ANCORA SULL'IMBECILLITA'


I processi mentali degli imbecilli (i.) sono lineari, privi di volute e di spessore; gli i. galleggiano nel mare del pensiero come le bucce e i sugheri sull’acqua, seguendo le variabili correnti superficiali, incapaci di uscirne con impennate verso l’alto o tuffi in profondità. Il pensiero i. è sempre solo normale, canonico, si muove in direzioni già definite. È a-critico, a-dialettico, non consente quindi il dialogo, il dissenso e il dubbio. Come ci dicono i termini, discorso e dialogo implicano distinzioni, passaggi, contrapposizioni, che sono l’essenza dell’intelligenza umana: pensare è discutere, con gli altri o con se stessi. Il pensiero i. è invece sempre interno a un sistema chiuso: perciò gli i. possono eseguire, anche con ottimi risultati, operazioni di pensiero convergente, in cui la soluzione di un problema va ricercata lungo binari precostituiti e rigidi, attraverso definizioni fisse e applicazioni meccaniche, come nel pensiero burocratico; mentre non riescono affatto a funzionare nel pensiero divergente, creativo, dalla produzione di una battuta umoristica a quella di un’opera d’arte o di un’innovazione in campo scientifico. Il pensiero i. potrebbe quindi essere definito come assenza di quella capacità di cogliere nelle pieghe della realtà un qualche aspetto che sfugge al modo di vedere della maggioranza, considerato invece sacro agli i. Ad essi è quindi negata la possibilità di abbandonare la via su cui si muovono, di trans-gredire, di spingersi nel terreno del nuovo, del diverso. Non a caso gli i. infittiscono le file dei “credenti” in tutto ciò che sia stato canonizzato da una qualche autorità, religiosa, politica, o semplicemente mediatica, fosse pure la più sgangherata radio o TV locale. (…)
La visione che gli i. hanno del mondo è unica e monolitica, o articolata manicheamente secondo opposizioni nette e fisse tra vero e falso, bene e male. L’assenza di umorismo e ironia è uno dei principali indicatori del pensiero i. L’uno e l’altra infatti richiedono un’almeno elementare capacità di muoversi contemporaneamente su due livelli alla logica, quello dei dati di fatto, vincolati alla logica, e quello del loro rovesciamento, che tuttavia appare frutto non di un abbandono della logica, ma di un suo uso giocoso, eppure significativo. Si potrebbe anzi dire che – come accade nel judo – l’umorismo e l’ironia atterrano almeno momentaneamente la logica sfruttando la sua stessa forza d’inerzia. Un esempio tanto simpatico quanto calzante, almeno fino al momento in cui i calzoni si calzavano secondo regole di genere, è la storiella su quel bambino che mentre osserva da un buco nella palizzata un campo di nudisti, alla madre che domanda se sono maschi o femmine risponde: “non si sa, sono nudi”. (…)
Per quanto sopra osservato, il pensiero i. è anche a-storico, funziona in un eterno presente. La prospettiva storica richiede infatti due elementi estranei al pensiero i. Il primo è l’abbandono di spiegazioni meccaniche e lineari a favori di interpretazioni in cui i fatti sono contestualizzati e assumono un significato e un valore sempre e solo “locale”, per cui non se ne possono desumere leggi universali e verità assolute.
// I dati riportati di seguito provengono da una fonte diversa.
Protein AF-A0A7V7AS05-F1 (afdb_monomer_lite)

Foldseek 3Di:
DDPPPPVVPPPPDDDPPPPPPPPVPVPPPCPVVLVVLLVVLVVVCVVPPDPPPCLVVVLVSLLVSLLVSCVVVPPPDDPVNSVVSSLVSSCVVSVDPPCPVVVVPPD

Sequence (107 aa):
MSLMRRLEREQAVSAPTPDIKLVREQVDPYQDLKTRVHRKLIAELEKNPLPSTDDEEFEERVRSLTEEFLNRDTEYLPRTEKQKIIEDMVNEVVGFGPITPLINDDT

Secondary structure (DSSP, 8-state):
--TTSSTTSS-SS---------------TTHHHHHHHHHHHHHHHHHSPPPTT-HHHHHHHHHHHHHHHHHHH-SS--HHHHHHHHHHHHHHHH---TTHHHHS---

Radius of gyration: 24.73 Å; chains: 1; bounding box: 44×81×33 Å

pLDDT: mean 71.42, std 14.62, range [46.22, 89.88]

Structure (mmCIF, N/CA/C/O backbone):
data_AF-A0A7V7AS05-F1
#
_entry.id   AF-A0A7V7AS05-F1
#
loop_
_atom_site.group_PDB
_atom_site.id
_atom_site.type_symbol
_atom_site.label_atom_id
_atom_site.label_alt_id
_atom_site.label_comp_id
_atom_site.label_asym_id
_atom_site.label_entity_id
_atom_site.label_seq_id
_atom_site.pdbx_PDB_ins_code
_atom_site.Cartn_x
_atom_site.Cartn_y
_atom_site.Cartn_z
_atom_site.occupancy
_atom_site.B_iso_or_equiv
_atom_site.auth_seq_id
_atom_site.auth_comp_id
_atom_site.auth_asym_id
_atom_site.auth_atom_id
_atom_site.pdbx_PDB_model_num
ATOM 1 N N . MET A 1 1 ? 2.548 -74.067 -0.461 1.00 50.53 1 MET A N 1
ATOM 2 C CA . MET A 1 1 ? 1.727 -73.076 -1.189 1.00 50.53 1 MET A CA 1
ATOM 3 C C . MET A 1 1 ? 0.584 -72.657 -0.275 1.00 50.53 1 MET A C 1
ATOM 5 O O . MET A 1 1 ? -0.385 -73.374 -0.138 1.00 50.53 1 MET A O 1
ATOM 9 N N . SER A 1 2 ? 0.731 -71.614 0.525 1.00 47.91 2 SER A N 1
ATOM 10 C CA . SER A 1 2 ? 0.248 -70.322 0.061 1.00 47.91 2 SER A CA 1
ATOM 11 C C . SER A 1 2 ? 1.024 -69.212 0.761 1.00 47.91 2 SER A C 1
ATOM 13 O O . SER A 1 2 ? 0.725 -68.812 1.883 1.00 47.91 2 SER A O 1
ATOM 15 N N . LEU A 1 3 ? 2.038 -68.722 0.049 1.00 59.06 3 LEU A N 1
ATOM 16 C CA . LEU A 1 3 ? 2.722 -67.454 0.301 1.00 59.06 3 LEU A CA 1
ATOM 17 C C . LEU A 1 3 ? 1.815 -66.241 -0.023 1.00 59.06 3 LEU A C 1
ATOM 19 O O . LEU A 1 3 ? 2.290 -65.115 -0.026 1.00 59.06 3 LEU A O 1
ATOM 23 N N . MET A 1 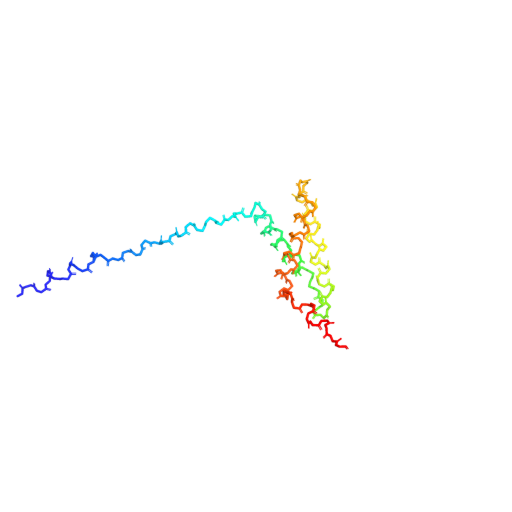4 ? 0.510 -66.447 -0.253 1.00 56.84 4 MET A N 1
ATOM 24 C CA . MET A 1 4 ? -0.474 -65.399 -0.561 1.00 56.84 4 MET A CA 1
ATOM 25 C C . MET A 1 4 ? -1.310 -64.933 0.644 1.00 56.84 4 MET A C 1
ATOM 27 O O . MET A 1 4 ? -2.327 -64.283 0.460 1.00 56.84 4 MET A O 1
ATOM 31 N N . ARG A 1 5 ? -0.928 -65.245 1.891 1.00 59.62 5 ARG A N 1
ATOM 32 C CA . ARG A 1 5 ? -1.633 -64.705 3.079 1.00 59.62 5 ARG A CA 1
ATOM 33 C C . ARG A 1 5 ? -0.767 -63.926 4.065 1.00 59.62 5 ARG A C 1
ATOM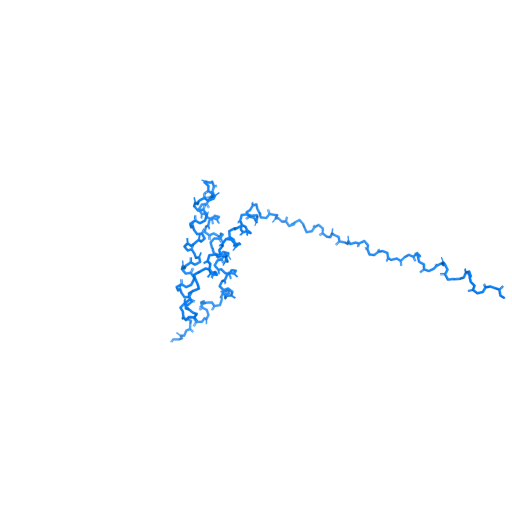 35 O O . ARG A 1 5 ? -1.228 -63.584 5.148 1.00 59.62 5 ARG A O 1
ATOM 42 N N . ARG A 1 6 ? 0.473 -63.600 3.688 1.00 57.34 6 ARG A N 1
ATOM 43 C CA . ARG A 1 6 ? 1.336 -62.691 4.466 1.00 57.34 6 ARG A CA 1
ATOM 44 C C . ARG A 1 6 ? 1.435 -61.275 3.900 1.00 57.34 6 ARG A C 1
ATOM 46 O O . ARG A 1 6 ? 1.975 -60.420 4.582 1.00 57.34 6 ARG A O 1
ATOM 53 N N . LEU A 1 7 ? 0.874 -61.024 2.717 1.00 55.66 7 LEU A N 1
ATOM 54 C CA . LEU A 1 7 ? 0.914 -59.720 2.045 1.00 55.66 7 LEU A CA 1
ATOM 55 C C . LEU A 1 7 ? -0.305 -58.824 2.326 1.00 55.66 7 LEU A C 1
ATOM 57 O O . LEU A 1 7 ? -0.343 -57.696 1.861 1.00 55.66 7 LEU A O 1
ATOM 61 N N . GLU A 1 8 ? -1.269 -59.281 3.129 1.00 52.62 8 GLU A N 1
ATOM 62 C CA . GLU A 1 8 ? -2.441 -58.474 3.514 1.00 52.62 8 GLU A CA 1
ATOM 63 C C . GLU A 1 8 ? -2.365 -57.931 4.952 1.00 52.62 8 GLU A C 1
ATOM 65 O O . GLU A 1 8 ? -3.336 -57.371 5.452 1.00 52.62 8 GLU A O 1
ATOM 70 N N . ARG A 1 9 ? -1.225 -58.079 5.650 1.00 53.53 9 ARG A N 1
ATOM 71 C CA . ARG A 1 9 ? -1.085 -57.635 7.053 1.00 53.53 9 ARG A CA 1
ATOM 72 C C . ARG A 1 9 ? -0.105 -56.481 7.292 1.00 53.53 9 ARG A C 1
ATOM 74 O O . ARG A 1 9 ? 0.134 -56.144 8.444 1.00 53.53 9 ARG A O 1
ATOM 81 N N . GLU A 1 10 ? 0.385 -55.835 6.235 1.00 52.38 10 GLU A N 1
ATOM 82 C CA . GLU A 1 10 ? 1.262 -54.648 6.310 1.00 52.38 10 GLU A CA 1
ATOM 83 C C . GLU A 1 10 ? 0.657 -53.403 5.630 1.00 52.38 10 GLU A C 1
ATOM 85 O O . GLU A 1 10 ? 1.365 -52.576 5.070 1.00 52.38 10 GLU A O 1
ATOM 90 N N . GLN A 1 11 ? -0.666 -53.234 5.688 1.00 48.91 11 GLN A N 1
ATOM 91 C CA . GLN A 1 11 ? -1.307 -51.936 5.403 1.00 48.91 11 GLN A CA 1
ATOM 92 C C . GLN A 1 11 ? -2.169 -51.428 6.564 1.00 48.91 11 GLN A C 1
ATOM 94 O O . GLN A 1 11 ? -3.053 -50.593 6.396 1.00 48.91 11 GLN A O 1
ATOM 99 N N . ALA A 1 12 ? -1.873 -51.895 7.775 1.00 54.41 12 ALA A N 1
ATOM 100 C CA . ALA A 1 12 ? -2.106 -51.077 8.951 1.00 54.41 12 ALA A CA 1
ATOM 101 C C . ALA A 1 12 ? -0.832 -50.257 9.195 1.00 54.41 12 ALA A C 1
ATOM 103 O O . ALA A 1 12 ? 0.262 -50.810 9.145 1.00 54.41 12 ALA A O 1
ATOM 104 N N . VAL A 1 13 ? -1.011 -48.980 9.536 1.00 58.91 13 VAL A N 1
ATOM 105 C CA . VAL A 1 13 ? 0.003 -48.018 10.005 1.00 58.91 13 VAL A CA 1
ATOM 106 C C . VAL A 1 13 ? 0.699 -47.181 8.918 1.00 58.91 13 VAL A C 1
ATOM 108 O O . VAL A 1 13 ? 1.816 -47.459 8.503 1.00 58.91 13 VAL A O 1
ATOM 111 N N . SER A 1 14 ? 0.028 -46.097 8.515 1.00 53.91 14 SER A N 1
ATOM 112 C CA . SER A 1 14 ? 0.577 -44.730 8.379 1.00 53.91 14 SER A CA 1
ATOM 113 C C . SER A 1 14 ? -0.273 -43.943 7.378 1.00 53.91 14 SER A C 1
ATOM 115 O O . SER A 1 14 ? 0.128 -43.679 6.247 1.00 53.91 14 SER A O 1
ATOM 117 N N . ALA A 1 15 ? -1.489 -43.576 7.785 1.00 54.72 15 ALA A N 1
ATOM 118 C CA . ALA A 1 15 ? -2.053 -42.353 7.241 1.00 54.72 15 ALA A CA 1
ATOM 119 C C . ALA A 1 15 ? -1.348 -41.221 7.999 1.00 54.72 15 ALA A C 1
ATOM 121 O O . ALA A 1 15 ? -1.485 -41.173 9.226 1.00 54.72 15 ALA A O 1
ATOM 122 N N . PRO A 1 16 ? -0.584 -40.331 7.342 1.00 51.25 16 PRO A N 1
ATOM 123 C CA . PRO A 1 16 ? -0.269 -39.069 7.968 1.00 51.25 16 PRO A CA 1
ATOM 124 C C . PRO A 1 16 ? -1.614 -38.358 8.096 1.00 51.25 16 PRO A C 1
ATOM 126 O O . PRO A 1 16 ? -2.177 -37.880 7.114 1.00 51.25 16 PRO A O 1
ATOM 129 N N . THR A 1 17 ? -2.178 -38.338 9.303 1.00 59.66 17 THR A N 1
ATOM 130 C CA . THR A 1 17 ? -3.073 -37.247 9.677 1.00 59.66 17 THR A CA 1
ATOM 131 C C . THR A 1 17 ? -2.338 -35.977 9.273 1.00 59.66 17 THR A C 1
ATOM 133 O O . THR A 1 17 ? -1.219 -35.788 9.763 1.00 59.66 17 THR A O 1
ATOM 136 N N . PRO A 1 18 ? -2.873 -35.149 8.358 1.00 55.00 18 PRO A N 1
ATOM 137 C CA . PRO A 1 18 ? -2.317 -33.830 8.183 1.00 55.00 18 PRO A CA 1
ATOM 138 C C . PRO A 1 18 ? -2.479 -33.180 9.549 1.00 55.00 18 PRO A C 1
ATOM 140 O O . PRO A 1 18 ? -3.590 -32.938 10.021 1.00 55.00 18 PRO A O 1
ATOM 143 N N . ASP A 1 19 ? -1.347 -33.032 10.222 1.00 50.34 19 ASP A N 1
ATOM 144 C CA . ASP A 1 19 ? -1.158 -32.199 11.386 1.00 50.34 19 ASP A CA 1
ATOM 145 C C . ASP A 1 19 ? -1.450 -30.785 10.882 1.00 50.34 19 ASP A C 1
ATOM 147 O O . ASP A 1 19 ? -0.557 -30.027 10.502 1.00 50.34 19 ASP A O 1
ATOM 151 N N . ILE A 1 20 ? -2.743 -30.464 10.747 1.00 52.91 20 ILE A N 1
ATOM 152 C CA . ILE A 1 20 ? -3.220 -29.099 10.636 1.00 52.91 20 ILE A CA 1
ATOM 153 C C . ILE A 1 20 ? -2.947 -28.548 12.023 1.00 52.91 20 ILE A C 1
ATOM 155 O O . ILE A 1 20 ? -3.821 -28.477 12.888 1.00 52.91 20 ILE A O 1
ATOM 159 N N . LYS A 1 21 ? -1.675 -28.205 12.242 1.00 51.22 21 LYS A N 1
ATOM 160 C CA . LYS A 1 21 ? -1.280 -27.191 13.190 1.00 51.22 21 LYS A CA 1
ATOM 161 C C . LYS A 1 21 ? -2.195 -26.036 12.856 1.00 51.22 21 LYS A C 1
ATOM 163 O O . LYS A 1 21 ? -2.015 -25.367 11.843 1.00 51.22 21 LYS A O 1
ATOM 168 N N . LEU A 1 22 ? -3.223 -25.882 13.681 1.00 53.16 22 LEU A N 1
ATO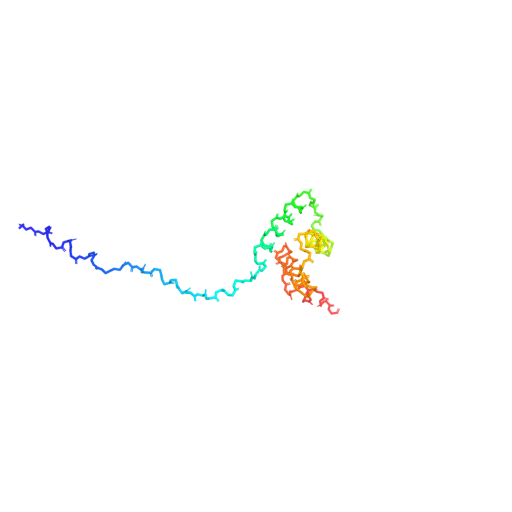M 169 C CA . LEU A 1 22 ? -3.995 -24.669 13.824 1.00 53.16 22 LEU A CA 1
ATOM 170 C C . LEU A 1 22 ? -2.986 -23.605 14.251 1.00 53.16 22 LEU A C 1
ATOM 172 O O . LEU A 1 22 ? -2.894 -23.236 15.421 1.00 53.16 22 LEU A O 1
ATOM 176 N N . VAL A 1 23 ? -2.186 -23.142 13.289 1.00 55.22 23 VAL A N 1
ATOM 177 C CA . VAL A 1 23 ? -1.713 -21.778 13.264 1.00 55.22 23 VAL A CA 1
ATOM 178 C C . VAL A 1 23 ? -3.019 -21.025 13.375 1.00 55.22 23 VAL A C 1
ATOM 180 O O . VAL A 1 23 ? -3.834 -21.007 12.455 1.00 55.22 23 VAL A O 1
ATOM 183 N N . ARG A 1 24 ? -3.299 -20.531 14.579 1.00 52.06 24 ARG A N 1
ATOM 184 C CA . ARG A 1 24 ? -4.239 -19.439 14.757 1.00 52.06 24 ARG A CA 1
ATOM 185 C C . ARG A 1 24 ? -3.584 -18.281 14.030 1.00 52.06 24 ARG A C 1
ATOM 187 O O . ARG A 1 24 ? -2.918 -17.455 14.643 1.00 52.06 24 ARG A O 1
ATOM 194 N N . GLU A 1 25 ? -3.663 -18.333 12.709 1.00 54.16 25 GLU A N 1
ATOM 195 C CA . GLU A 1 25 ? -3.391 -17.230 11.831 1.00 54.16 25 GLU A CA 1
ATOM 196 C C . GLU A 1 25 ? -4.353 -16.185 12.362 1.00 54.16 25 GLU A C 1
ATOM 198 O O . GLU A 1 25 ? -5.571 -16.385 12.377 1.00 54.16 25 GLU A O 1
ATOM 203 N N . GLN A 1 26 ? -3.800 -15.168 13.018 1.00 57.47 26 GLN A N 1
ATOM 204 C CA . GLN A 1 26 ? -4.553 -13.962 13.274 1.00 57.47 26 GLN A CA 1
ATOM 205 C C . GLN A 1 26 ? -4.937 -13.496 11.879 1.00 57.47 26 GLN A C 1
ATOM 207 O O . GLN A 1 26 ? -4.108 -12.925 11.179 1.00 57.47 26 GLN A O 1
ATOM 212 N N . VAL A 1 27 ? -6.126 -13.900 11.430 1.00 62.28 27 VAL A N 1
ATOM 213 C CA . VAL A 1 27 ? -6.638 -13.552 10.115 1.00 62.28 27 VAL A CA 1
ATOM 214 C C . VAL A 1 27 ? -6.703 -12.039 10.143 1.00 62.28 27 VAL A C 1
ATOM 216 O O . VAL A 1 27 ? -7.516 -11.475 10.878 1.00 62.28 27 VAL A O 1
ATOM 219 N N . ASP A 1 28 ? -5.765 -11.398 9.446 1.00 69.75 28 ASP A N 1
ATOM 220 C CA . ASP A 1 28 ? -5.768 -9.955 9.273 1.00 69.75 28 ASP A CA 1
ATOM 221 C C . ASP A 1 28 ? -7.165 -9.616 8.730 1.00 69.75 28 ASP A C 1
ATOM 223 O O . ASP A 1 28 ? -7.539 -10.122 7.666 1.00 69.75 28 ASP A O 1
ATOM 227 N N . PRO A 1 29 ? -7.989 -8.835 9.454 1.00 76.94 29 PRO A N 1
ATOM 228 C CA . PRO A 1 29 ? -9.357 -8.548 9.030 1.00 76.94 29 PRO A CA 1
ATOM 229 C C . PRO A 1 29 ? -9.401 -7.830 7.673 1.00 76.94 29 PRO A C 1
ATOM 231 O O . PRO A 1 29 ? -10.453 -7.773 7.037 1.00 76.94 29 PRO A O 1
ATOM 234 N N . TYR A 1 30 ? -8.262 -7.309 7.210 1.00 80.94 30 TYR A N 1
ATOM 235 C CA . TYR A 1 30 ? -8.100 -6.657 5.922 1.00 80.94 30 TYR A CA 1
ATOM 236 C C . TYR A 1 30 ? -7.424 -7.543 4.872 1.00 80.94 30 TYR A C 1
ATOM 238 O O . TYR A 1 30 ? -7.156 -7.054 3.778 1.00 80.94 30 TYR A O 1
ATOM 246 N N . GLN A 1 31 ? -7.169 -8.830 5.127 1.00 81.75 31 GLN A N 1
ATOM 247 C CA . GLN A 1 31 ? -6.475 -9.692 4.161 1.00 81.75 31 GLN A CA 1
ATOM 248 C C . GLN A 1 31 ? -7.245 -9.825 2.836 1.00 81.75 31 GLN A C 1
ATOM 250 O O . GLN A 1 31 ? -6.668 -9.724 1.750 1.00 81.75 31 GLN A O 1
ATOM 255 N N . ASP A 1 32 ? -8.571 -9.956 2.913 1.00 83.88 32 ASP A N 1
ATOM 256 C CA . ASP A 1 32 ? -9.441 -9.972 1.734 1.00 83.88 32 ASP A CA 1
ATOM 257 C C . ASP A 1 32 ? -9.397 -8.639 0.978 1.00 83.88 32 ASP A C 1
ATOM 259 O O . ASP A 1 32 ? -9.427 -8.606 -0.255 1.00 83.88 32 ASP A O 1
ATOM 263 N N . LEU A 1 33 ? -9.326 -7.524 1.711 1.00 85.00 33 LEU A N 1
ATOM 264 C CA . LEU A 1 33 ? -9.207 -6.192 1.128 1.00 85.00 33 LEU A CA 1
ATOM 265 C C . LEU A 1 33 ? -7.861 -6.037 0.416 1.00 85.00 33 LEU A C 1
ATOM 267 O O . LEU A 1 33 ? -7.855 -5.678 -0.759 1.00 85.00 33 LEU A O 1
ATOM 271 N N . LYS A 1 34 ? -6.756 -6.374 1.089 1.00 84.19 34 LYS A N 1
ATOM 272 C CA . LYS A 1 34 ? -5.397 -6.376 0.532 1.00 84.19 34 LYS A CA 1
ATOM 273 C C . LYS A 1 34 ? -5.341 -7.199 -0.748 1.00 84.19 34 LYS A C 1
ATOM 275 O O . LYS A 1 34 ? -4.931 -6.688 -1.779 1.00 84.19 34 LYS A O 1
ATOM 280 N N . THR A 1 35 ? -5.888 -8.415 -0.735 1.00 85.81 35 THR A N 1
ATOM 281 C CA . THR A 1 35 ? -5.924 -9.292 -1.916 1.00 85.81 35 THR A CA 1
ATOM 282 C C . THR A 1 35 ? -6.683 -8.663 -3.089 1.00 85.81 35 THR A C 1
ATOM 284 O O . THR A 1 35 ? -6.249 -8.750 -4.240 1.00 85.81 35 THR A O 1
ATOM 287 N N . ARG A 1 36 ? -7.832 -8.022 -2.832 1.00 87.38 36 ARG A N 1
ATOM 288 C CA . ARG A 1 36 ? -8.599 -7.336 -3.887 1.00 87.38 36 ARG A CA 1
ATOM 289 C C . ARG A 1 36 ? -7.856 -6.122 -4.435 1.00 87.38 36 ARG A C 1
ATOM 291 O O . ARG A 1 36 ? -7.834 -5.940 -5.650 1.00 87.38 36 ARG A O 1
ATOM 298 N N . VAL A 1 37 ? -7.276 -5.311 -3.554 1.00 87.19 37 VAL A N 1
ATOM 299 C CA . VAL A 1 37 ? -6.502 -4.119 -3.917 1.00 87.19 37 VAL A CA 1
ATOM 300 C C . VAL A 1 37 ? -5.279 -4.524 -4.735 1.00 87.19 37 VAL A C 1
ATOM 302 O O . VAL A 1 37 ? -5.117 -4.021 -5.839 1.00 87.19 37 VAL A O 1
ATOM 305 N N . HIS A 1 38 ? -4.515 -5.513 -4.277 1.00 84.81 38 HIS A N 1
ATOM 306 C CA . HIS A 1 38 ? -3.346 -6.060 -4.961 1.00 84.81 38 HIS A CA 1
ATOM 307 C C . HIS A 1 38 ? -3.667 -6.510 -6.396 1.00 84.81 38 HIS A C 1
ATOM 309 O O . HIS A 1 38 ? -3.018 -6.091 -7.351 1.00 84.81 38 HIS A O 1
ATOM 315 N N . ARG A 1 39 ? -4.741 -7.294 -6.585 1.00 87.62 39 ARG A N 1
ATOM 316 C CA . ARG A 1 39 ? -5.178 -7.731 -7.926 1.00 87.62 39 ARG A CA 1
ATOM 317 C C . ARG A 1 39 ? -5.551 -6.566 -8.840 1.00 87.62 39 ARG A C 1
ATOM 319 O O . ARG A 1 39 ? -5.221 -6.597 -10.022 1.00 87.62 39 ARG A O 1
ATOM 326 N N . LYS A 1 40 ? -6.256 -5.559 -8.313 1.00 87.31 40 LYS A N 1
ATOM 327 C CA . LYS A 1 40 ? -6.591 -4.347 -9.078 1.00 87.31 40 LYS A CA 1
ATOM 328 C C . LYS A 1 40 ? -5.331 -3.574 -9.452 1.00 87.31 40 LYS A C 1
ATOM 330 O O . LYS A 1 40 ? -5.243 -3.067 -10.563 1.00 87.31 40 LYS A O 1
ATOM 335 N N . LEU A 1 41 ? -4.370 -3.510 -8.539 1.00 86.81 41 LEU A N 1
ATOM 336 C CA . LEU A 1 41 ? -3.138 -2.764 -8.716 1.00 86.81 41 LEU A CA 1
ATOM 337 C C . LEU A 1 41 ? -2.269 -3.374 -9.815 1.00 86.81 41 LEU A C 1
ATOM 339 O O . LEU A 1 41 ? -1.912 -2.660 -10.746 1.00 86.81 41 LEU A O 1
ATOM 343 N N . ILE A 1 42 ? -2.045 -4.692 -9.788 1.00 84.38 42 ILE A N 1
ATOM 344 C CA . ILE A 1 42 ? -1.351 -5.404 -10.875 1.00 84.38 42 ILE A CA 1
ATOM 345 C C . ILE A 1 42 ? -2.043 -5.148 -12.218 1.00 84.38 42 ILE A C 1
ATOM 347 O O . ILE A 1 42 ? -1.388 -4.773 -13.185 1.00 84.38 42 ILE A O 1
ATOM 351 N N . ALA A 1 43 ? -3.372 -5.275 -12.270 1.00 87.06 43 ALA A N 1
ATOM 352 C CA . ALA A 1 43 ? -4.122 -5.065 -13.505 1.00 87.06 43 ALA A CA 1
ATOM 353 C C . ALA A 1 43 ? -4.022 -3.626 -14.048 1.00 87.06 43 ALA A C 1
ATOM 355 O O . ALA A 1 43 ? -4.124 -3.427 -15.257 1.00 87.06 43 ALA A O 1
ATOM 356 N N . GLU A 1 44 ? -3.858 -2.613 -13.192 1.00 85.50 44 GLU A N 1
ATOM 357 C CA . GLU A 1 44 ? -3.638 -1.229 -13.634 1.00 85.50 44 GLU A CA 1
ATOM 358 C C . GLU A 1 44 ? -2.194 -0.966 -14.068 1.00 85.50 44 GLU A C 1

Il secondo è la capacità di tenere contemporaneamente presenti un passato e un presente connessi tra loro ma anche distinti e in grado di illuminarsi reciprocamente in una relazione non casuale e lineare, ma dialettica. Da entrambi tali elementi discende una forma di conoscenza del mondo come continua ri-costruzione in se stessi e co-costruzione con gli altri, che rende provvisorio e parziale qualsiasi punto di vista, compreso il proprio. Quest’ultimo non è più linea di difesa contro nemici o infedeli, ma la zona di contatto con punti di vista diversi che possono svilupparsi ciascuno nel rispetto per gli altri. Il disinteresse per la conoscenza storica è quindi uno dei migliori indicatori della diffusione dell’imbecillità in una cultura, come sta accadendo nel momento presente, e la carenza di cultura storica nella scuola è una delle più gravi perdite inflitte alle giovani generazioni attuali.
La mancanza di senso critico e di prospettiva storica possono spiegare anche un fenomeno solo apparentemente in contraddizione con quanto con quanto finora osservato. Gli i. infatti sono sempre aggiornati, alla moda, e apprezzano moltissimo le novità. Essendo incapaci di immaginare alternative all’attualità e alla visione dominante al momento, la considerano sempre espressione del migliore dei mondi possibili, ma solo fino a quando una nuova versione non sia inventata e disvelata alle masse da uno dei profeti moderni, meglio noti col titolo di testimonial. Accade così che gli i. possano mantenere le stesse idee per una vita o cambiarle continuamente come si cambia d’abito per essere alla moda; in ogni caso nel loro percorso non c’è storia, ripensamento, sviluppo per connessioni e distinzioni: c’è solo la nuova verità che sostituisce la precedente, rimossa come certi contenuti morbosi della fantasia infantile, almeno quando essi venivano socialmente condannati anziché esaltati come oggi accade. (…)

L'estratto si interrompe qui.